The data:
# # # # # # #
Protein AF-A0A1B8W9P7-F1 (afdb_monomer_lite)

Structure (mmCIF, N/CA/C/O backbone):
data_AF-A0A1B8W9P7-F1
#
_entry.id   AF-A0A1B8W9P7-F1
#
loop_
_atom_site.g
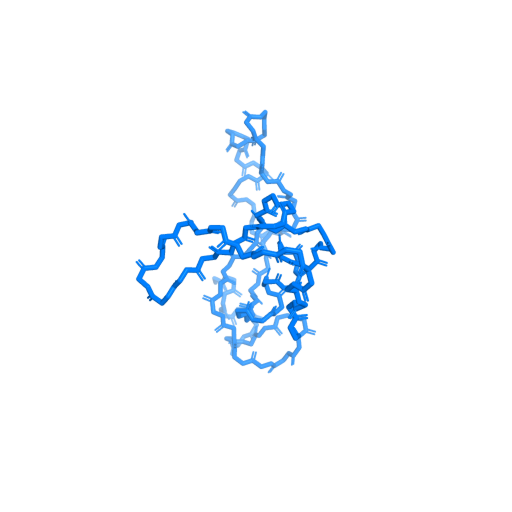roup_PDB
_atom_site.id
_atom_site.type_symbol
_atom_site.label_atom_id
_atom_site.label_alt_id
_atom_site.label_comp_id
_atom_site.label_asym_id
_atom_site.label_entity_id
_atom_site.label_seq_id
_atom_site.pdbx_PDB_ins_code
_atom_site.Cartn_x
_atom_site.Cartn_y
_atom_site.Cartn_z
_atom_site.occupancy
_atom_site.B_iso_or_equiv
_atom_site.auth_seq_id
_atom_site.auth_comp_id
_atom_site.auth_asym_id
_atom_site.auth_atom_id
_atom_site.pdbx_PDB_model_num
ATOM 1 N N . MET A 1 1 ? -9.731 -6.710 -13.544 1.00 78.06 1 MET A N 1
ATOM 2 C CA . MET A 1 1 ? -8.928 -5.678 -12.831 1.00 78.06 1 MET A CA 1
ATOM 3 C C . MET A 1 1 ? -8.537 -6.212 -11.443 1.00 78.06 1 MET A C 1
ATOM 5 O O . MET A 1 1 ? -9.271 -
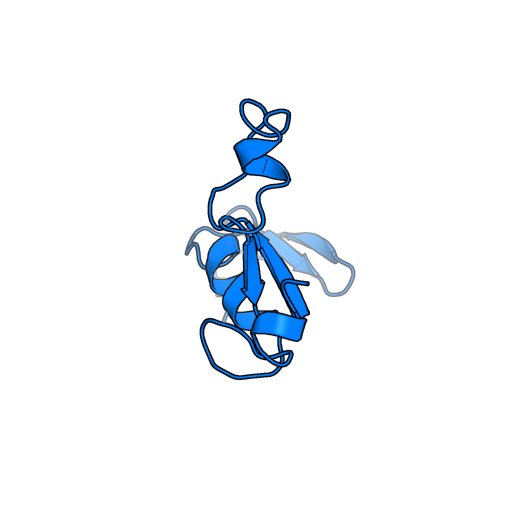7.058 -10.952 1.00 78.06 1 MET A O 1
ATOM 9 N N . LYS A 1 2 ? -7.429 -5.780 -10.799 1.00 91.19 2 LYS A N 1
ATOM 10 C CA . LYS A 1 2 ? -6.929 -6.381 -9.527 1.00 91.19 2 LYS A CA 1
ATOM 11 C C . LYS A 1 2 ? -7.976 -6.428 -8.397 1.00 91.19 2 LYS A C 1
ATOM 13 O O . LYS A 1 2 ? -8.045 -7.402 -7.665 1.00 91.19 2 LYS A O 1
ATOM 18 N N . ILE A 1 3 ? -8.827 -5.407 -8.302 1.00 95.81 3 ILE A N 1
ATOM 19 C CA . ILE A 1 3 ? -9.910 -5.319 -7.306 1.00 95.81 3 ILE A CA 1
ATOM 20 C C . ILE A 1 3 ? -10.975 -6.402 -7.542 1.00 95.81 3 ILE A C 1
ATOM 22 O O . ILE A 1 3 ? -11.422 -7.069 -6.611 1.00 95.81 3 ILE A O 1
ATOM 26 N N . GLU A 1 4 ? -11.374 -6.601 -8.799 1.00 95.62 4 GLU A N 1
ATOM 27 C CA . GLU A 1 4 ? -12.407 -7.573 -9.172 1.00 95.62 4 GLU A CA 1
ATOM 28 C C . GLU A 1 4 ? -11.939 -9.014 -8.961 1.00 95.62 4 GLU A C 1
ATOM 30 O O . GLU A 1 4 ? -12.737 -9.851 -8.549 1.00 95.62 4 GLU A O 1
ATOM 35 N N . SER A 1 5 ? -10.651 -9.304 -9.194 1.00 95.44 5 SER A N 1
ATOM 36 C CA . SER A 1 5 ? -10.098 -10.657 -9.024 1.00 95.44 5 SER A CA 1
ATOM 37 C C . SER A 1 5 ? -10.111 -11.151 -7.578 1.00 95.44 5 SER A C 1
ATOM 39 O O . SER A 1 5 ? -9.971 -12.347 -7.355 1.00 95.44 5 SER A O 1
ATOM 41 N N . VAL A 1 6 ? -10.281 -10.247 -6.611 1.00 96.31 6 VAL A N 1
ATOM 42 C CA . VAL A 1 6 ? -10.325 -10.551 -5.170 1.00 96.31 6 VAL A CA 1
ATOM 43 C C . VAL A 1 6 ? -11.658 -10.140 -4.543 1.00 96.31 6 VAL A C 1
ATOM 45 O O . VAL A 1 6 ? -11.764 -9.997 -3.330 1.00 96.31 6 VAL A O 1
ATOM 48 N N . HIS A 1 7 ? -12.688 -9.907 -5.364 1.00 97.56 7 HIS A N 1
ATOM 49 C CA . HIS A 1 7 ? -14.031 -9.524 -4.914 1.00 97.56 7 HIS A CA 1
ATOM 50 C C . HIS A 1 7 ? -14.064 -8.280 -4.005 1.00 97.56 7 HIS A C 1
ATOM 52 O O . HIS A 1 7 ? -14.924 -8.156 -3.135 1.00 97.56 7 HIS A O 1
ATOM 58 N N . GLY A 1 8 ? -13.126 -7.346 -4.201 1.00 97.44 8 GLY A N 1
ATOM 59 C CA . GLY A 1 8 ? -12.999 -6.145 -3.372 1.00 97.44 8 GLY A CA 1
ATOM 60 C C . GLY A 1 8 ? -12.459 -6.391 -1.957 1.00 97.44 8 GLY A C 1
ATOM 61 O O . GLY A 1 8 ? -12.522 -5.486 -1.123 1.00 97.44 8 GLY A O 1
ATOM 62 N N . LEU A 1 9 ? -11.925 -7.580 -1.671 1.00 98.38 9 LEU A N 1
ATOM 63 C CA . LEU A 1 9 ? -11.352 -7.931 -0.375 1.00 98.38 9 LEU A CA 1
ATOM 64 C C . LEU A 1 9 ? -9.835 -7.709 -0.351 1.00 98.38 9 LEU A C 1
ATOM 66 O O . LEU A 1 9 ? -9.147 -7.830 -1.360 1.00 98.38 9 LEU A O 1
ATOM 70 N N . CYS A 1 10 ? -9.328 -7.362 0.826 1.00 98.19 10 CYS A N 1
ATOM 71 C CA . CYS A 1 10 ? -7.913 -7.275 1.139 1.00 98.19 10 CYS A CA 1
ATOM 72 C C . CYS A 1 10 ? -7.285 -8.665 1.051 1.00 98.19 10 CYS A C 1
ATOM 74 O O . CYS A 1 10 ? -7.684 -9.559 1.793 1.00 98.19 10 CYS A O 1
ATOM 76 N N . GLU A 1 11 ? -6.242 -8.816 0.239 1.00 97.75 11 GLU A N 1
ATOM 77 C CA . GLU A 1 11 ? -5.548 -10.098 0.041 1.00 97.75 11 GLU A CA 1
ATOM 78 C C . GLU A 1 11 ? -4.792 -10.603 1.280 1.00 97.75 11 GLU A C 1
ATOM 80 O O . GLU A 1 11 ? -4.355 -11.750 1.301 1.00 97.75 11 GLU A O 1
ATOM 85 N N . ARG A 1 12 ? -4.634 -9.767 2.316 1.00 97.38 12 ARG A N 1
ATOM 86 C CA . ARG A 1 12 ? -3.915 -10.117 3.552 1.00 97.38 12 ARG A CA 1
ATOM 87 C C . ARG A 1 12 ? -4.833 -10.484 4.726 1.00 97.38 12 ARG A C 1
ATOM 89 O O . ARG A 1 12 ? -4.409 -11.229 5.603 1.00
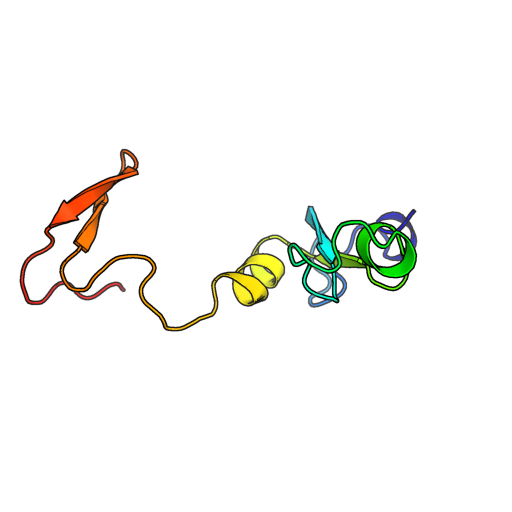 97.38 12 ARG A O 1
ATOM 96 N N . CYS A 1 13 ? -6.049 -9.933 4.799 1.00 97.75 13 CYS A N 1
ATOM 97 C CA . CYS A 1 13 ? -6.908 -10.076 5.989 1.00 97.75 13 CYS A CA 1
ATOM 98 C C . CYS A 1 13 ? -8.411 -10.223 5.710 1.00 97.75 13 CYS A C 1
ATOM 100 O O . CYS A 1 13 ? -9.203 -10.146 6.650 1.00 97.75 13 CYS A O 1
ATOM 102 N N . ASP A 1 14 ? -8.813 -10.365 4.444 1.00 97.25 14 ASP A N 1
ATOM 103 C CA . ASP A 1 14 ? -10.195 -10.598 3.992 1.00 97.25 14 ASP A CA 1
ATOM 104 C C . ASP A 1 14 ? -11.230 -9.513 4.364 1.00 97.25 14 ASP A C 1
ATOM 106 O O . ASP A 1 14 ? -12.418 -9.637 4.067 1.00 97.25 14 ASP A O 1
ATOM 110 N N . LYS A 1 15 ? -10.806 -8.400 4.975 1.00 97.69 15 LYS A N 1
ATOM 111 C CA . LYS A 1 15 ? -11.620 -7.180 5.137 1.00 97.69 15 LYS A CA 1
ATOM 112 C C . LYS A 1 15 ? -11.734 -6.434 3.801 1.00 97.69 15 LYS A C 1
ATOM 114 O O . LYS A 1 15 ? -10.893 -6.646 2.936 1.00 97.69 15 LYS A O 1
ATOM 119 N N . PRO A 1 16 ? -12.686 -5.501 3.621 1.00 98.31 16 PRO A N 1
ATOM 120 C CA . PRO A 1 16 ? -12.726 -4.660 2.424 1.00 98.31 16 PRO A CA 1
ATOM 121 C C . PRO A 1 16 ? -11.378 -3.976 2.145 1.00 98.31 16 PRO A C 1
ATOM 123 O O . PRO A 1 16 ? -10.783 -3.363 3.038 1.00 98.31 16 PRO A O 1
ATOM 126 N N . GLY A 1 17 ? -10.885 -4.108 0.913 1.00 97.31 17 GLY A N 1
ATOM 127 C CA . GLY A 1 17 ? -9.655 -3.453 0.476 1.00 97.31 17 GLY A CA 1
ATOM 128 C C . GLY A 1 17 ? -9.853 -1.953 0.237 1.00 97.31 17 GLY A C 1
ATOM 129 O O . GLY A 1 17 ? -10.968 -1.431 0.260 1.00 97.31 17 GLY A O 1
ATOM 130 N N . TYR A 1 18 ? -8.751 -1.234 0.034 1.00 97.50 18 TYR A N 1
ATOM 131 C CA . TYR A 1 18 ? -8.769 0.217 -0.174 1.00 97.50 18 TYR A CA 1
ATOM 132 C C . TYR A 1 18 ? -7.674 0.695 -1.139 1.00 97.50 18 TYR A C 1
ATOM 134 O O . TYR A 1 18 ? -7.924 1.590 -1.943 1.00 97.50 18 TYR A O 1
ATOM 142 N N . ILE A 1 19 ? -6.482 0.093 -1.097 1.00 96.69 19 ILE A N 1
ATOM 143 C CA . ILE A 1 19 ? -5.281 0.543 -1.815 1.00 96.69 19 ILE A CA 1
ATOM 144 C C . ILE A 1 19 ? -4.781 -0.587 -2.711 1.00 96.69 19 ILE A C 1
ATOM 146 O O . ILE A 1 19 ? -4.724 -1.733 -2.280 1.00 96.69 19 ILE A O 1
ATOM 150 N N . VAL A 1 20 ? -4.394 -0.270 -3.948 1.00 96.69 20 VAL A N 1
ATOM 151 C CA . VAL A 1 20 ? -3.575 -1.175 -4.767 1.00 96.69 20 VAL A CA 1
ATOM 152 C C . VAL A 1 20 ? -2.109 -0.855 -4.477 1.00 96.69 20 VAL A C 1
ATOM 154 O O . VAL A 1 20 ? -1.673 0.271 -4.704 1.00 96.69 20 VAL A O 1
ATOM 157 N N . HIS A 1 21 ? -1.380 -1.821 -3.937 1.00 96.00 21 HIS A N 1
ATOM 158 C CA . HIS A 1 21 ? -0.023 -1.697 -3.418 1.00 96.00 21 HIS A CA 1
ATOM 159 C C . HIS A 1 21 ? 0.956 -2.536 -4.244 1.00 96.00 21 HIS A C 1
ATOM 161 O O . HIS A 1 21 ? 0.627 -3.646 -4.653 1.00 96.00 21 HIS A O 1
ATOM 167 N N . HIS A 1 22 ? 2.162 -2.020 -4.487 1.00 97.25 22 HIS A N 1
ATOM 168 C CA . HIS A 1 22 ? 3.229 -2.764 -5.161 1.00 97.25 22 HIS A CA 1
ATOM 169 C C . HIS A 1 22 ? 3.925 -3.724 -4.196 1.00 97.25 22 HIS A C 1
ATOM 171 O O . HIS A 1 22 ? 4.530 -3.274 -3.232 1.00 97.25 22 HIS A O 1
ATOM 177 N N . THR A 1 23 ? 3.933 -5.022 -4.498 1.00 95.75 23 THR A N 1
ATOM 178 C CA . THR A 1 23 ? 4.650 -6.034 -3.694 1.00 95.75 23 THR A CA 1
ATOM 179 C C . THR A 1 23 ? 6.171 -5.936 -3.840 1.00 95.75 23 THR A C 1
ATOM 181 O O . THR A 1 23 ? 6.921 -6.413 -2.990 1.00 95.75 23 THR A O 1
ATOM 184 N N . VAL A 1 24 ? 6.643 -5.290 -4.911 1.00 96.50 24 VAL A N 1
ATOM 185 C CA . VAL A 1 24 ? 8.039 -4.885 -5.100 1.00 96.50 24 VAL A CA 1
ATOM 186 C C . VAL A 1 24 ? 8.136 -3.376 -4.915 1.00 96.50 24 VAL A C 1
ATOM 188 O O . VAL A 1 24 ? 7.553 -2.614 -5.686 1.00 96.50 24 VAL A O 1
ATOM 191 N N . TYR A 1 25 ? 8.920 -2.933 -3.931 1.00 95.38 25 TYR A N 1
ATOM 192 C CA . TYR A 1 25 ? 9.107 -1.510 -3.657 1.00 95.38 25 TYR A CA 1
ATOM 193 C C . TYR A 1 25 ? 9.635 -0.750 -4.878 1.00 95.38 25 TYR A C 1
ATOM 195 O O . TYR A 1 25 ? 10.685 -1.076 -5.452 1.00 95.38 25 TYR A O 1
ATOM 203 N N . LEU A 1 26 ? 8.927 0.320 -5.239 1.00 96.69 26 LEU A N 1
ATOM 204 C CA . LEU A 1 26 ? 9.409 1.260 -6.235 1.00 96.69 26 LEU A CA 1
ATOM 205 C C . LEU A 1 26 ? 10.524 2.128 -5.649 1.00 96.69 26 LEU A C 1
ATOM 207 O O . LEU A 1 26 ? 10.470 2.630 -4.530 1.00 96.69 26 LEU A O 1
ATOM 211 N N . THR A 1 27 ? 11.550 2.317 -6.455 1.00 96.88 27 THR A N 1
ATOM 212 C CA . THR A 1 27 ? 12.741 3.111 -6.199 1.00 96.88 27 THR A CA 1
ATOM 213 C C . THR A 1 27 ? 12.983 3.990 -7.417 1.00 96.88 27 THR A C 1
ATOM 215 O O . THR A 1 27 ? 12.530 3.690 -8.524 1.00 96.88 27 THR A O 1
ATOM 218 N N . ALA A 1 28 ? 13.797 5.034 -7.266 1.00 97.94 28 ALA A N 1
ATOM 219 C CA . ALA A 1 28 ? 14.192 5.872 -8.400 1.00 97.94 28 ALA A CA 1
ATOM 220 C C . ALA A 1 28 ? 14.850 5.078 -9.552 1.00 97.94 28 ALA A C 1
ATOM 222 O O . ALA A 1 28 ? 14.843 5.534 -10.691 1.00 97.94 28 ALA A O 1
ATOM 223 N N . LYS A 1 29 ? 15.408 3.890 -9.271 1.00 98.06 29 LYS A N 1
ATOM 224 C CA . LYS A 1 29 ? 16.063 3.037 -10.271 1.00 98.06 29 LYS A CA 1
ATOM 225 C C . LYS A 1 29 ? 15.086 2.167 -11.065 1.00 98.06 29 LYS A C 1
ATOM 227 O O . LYS A 1 29 ? 15.361 1.902 -12.227 1.00 98.06 29 LYS A O 1
ATOM 232 N N . ASN A 1 30 ? 13.990 1.709 -10.454 1.00 97.94 30 ASN A N 1
ATOM 233 C CA . ASN A 1 30 ? 13.070 0.745 -11.075 1.00 97.94 30 ASN A CA 1
ATOM 234 C C . ASN A 1 30 ? 11.709 1.344 -11.478 1.00 97.94 30 ASN A C 1
ATOM 236 O O . ASN A 1 30 ? 10.956 0.687 -12.184 1.00 97.94 30 ASN A O 1
ATOM 240 N N . ILE A 1 31 ? 11.396 2.587 -11.090 1.00 97.75 31 ILE A N 1
ATOM 241 C CA . ILE A 1 31 ? 10.079 3.201 -11.341 1.00 97.75 31 ILE A CA 1
ATOM 242 C C . ILE A 1 31 ? 9.704 3.284 -12.831 1.00 97.75 31 ILE A C 1
ATOM 244 O O . ILE A 1 31 ? 8.529 3.193 -13.182 1.00 97.75 31 ILE A O 1
ATOM 248 N N . ASN A 1 32 ? 10.701 3.411 -13.711 1.00 98.25 32 ASN A N 1
ATOM 249 C CA . ASN A 1 32 ? 10.501 3.505 -15.159 1.00 98.25 32 ASN A CA 1
ATOM 250 C C . ASN A 1 32 ? 10.476 2.141 -15.867 1.00 98.25 32 ASN A C 1
ATOM 252 O O . ASN A 1 32 ? 10.288 2.108 -17.080 1.00 98.25 32 ASN A O 1
ATOM 256 N N . ASP A 1 33 ? 10.684 1.034 -15.150 1.00 98.38 33 ASP A N 1
ATOM 257 C CA . ASP A 1 33 ? 10.545 -0.306 -15.716 1.00 98.38 33 ASP A CA 1
ATOM 258 C C . ASP A 1 33 ? 9.066 -0.732 -15.651 1.00 98.38 33 ASP A C 1
ATOM 260 O O . ASP A 1 33 ? 8.563 -1.005 -14.557 1.00 98.38 33 ASP A O 1
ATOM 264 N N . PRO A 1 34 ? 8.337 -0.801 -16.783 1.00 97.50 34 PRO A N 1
# # # # # # #
Work request:
With the line that has "ATOM 70 N N" as the first and the line that has "ATOM 86 C CA" as the last, repeat exactly that run of lines above and no more.

Written response:
ATOM 70 N N . CYS A 1 10 ? -9.328 -7.362 0.826 1.00 98.19 10 CYS A N 1
ATOM 71 C CA . CYS A 1 10 ? -7.913 -7.275 1.139 1.00 98.19 10 CYS A CA 1
ATOM 72 C C . CYS A 1 10 ? -7.285 -8.665 1.051 1.00 98.19 10 CYS A C 1
ATOM 74 O O . CYS A 1 10 ? -7.684 -9.559 1.793 1.00 98.19 10 CYS A O 1
ATOM 76 N N . GLU A 1 11 ? -6.242 -8.816 0.239 1.00 97.75 11 GLU A N 1
ATOM 77 C CA . GLU A 1 11 ? -5.548 -10.098 0.041 1.00 97.75 11 GLU A CA 1
ATOM 78 C C . GLU A 1 11 ? -4.792 -10.603 1.280 1.00 97.75 11 GLU A C 1
ATOM 80 O O . GLU A 1 11 ? -4.355 -11.750 1.301 1.00 97.75 11 GLU A O 1
ATOM 85 N N . ARG A 1 12 ? -4.634 -9.767 2.316 1.00 97.38 12 ARG A N 1
ATOM 86 C CA . ARG A 1 12 ? -3.915 -10.117 3.552 1.00 97.38 12 ARG A CA 1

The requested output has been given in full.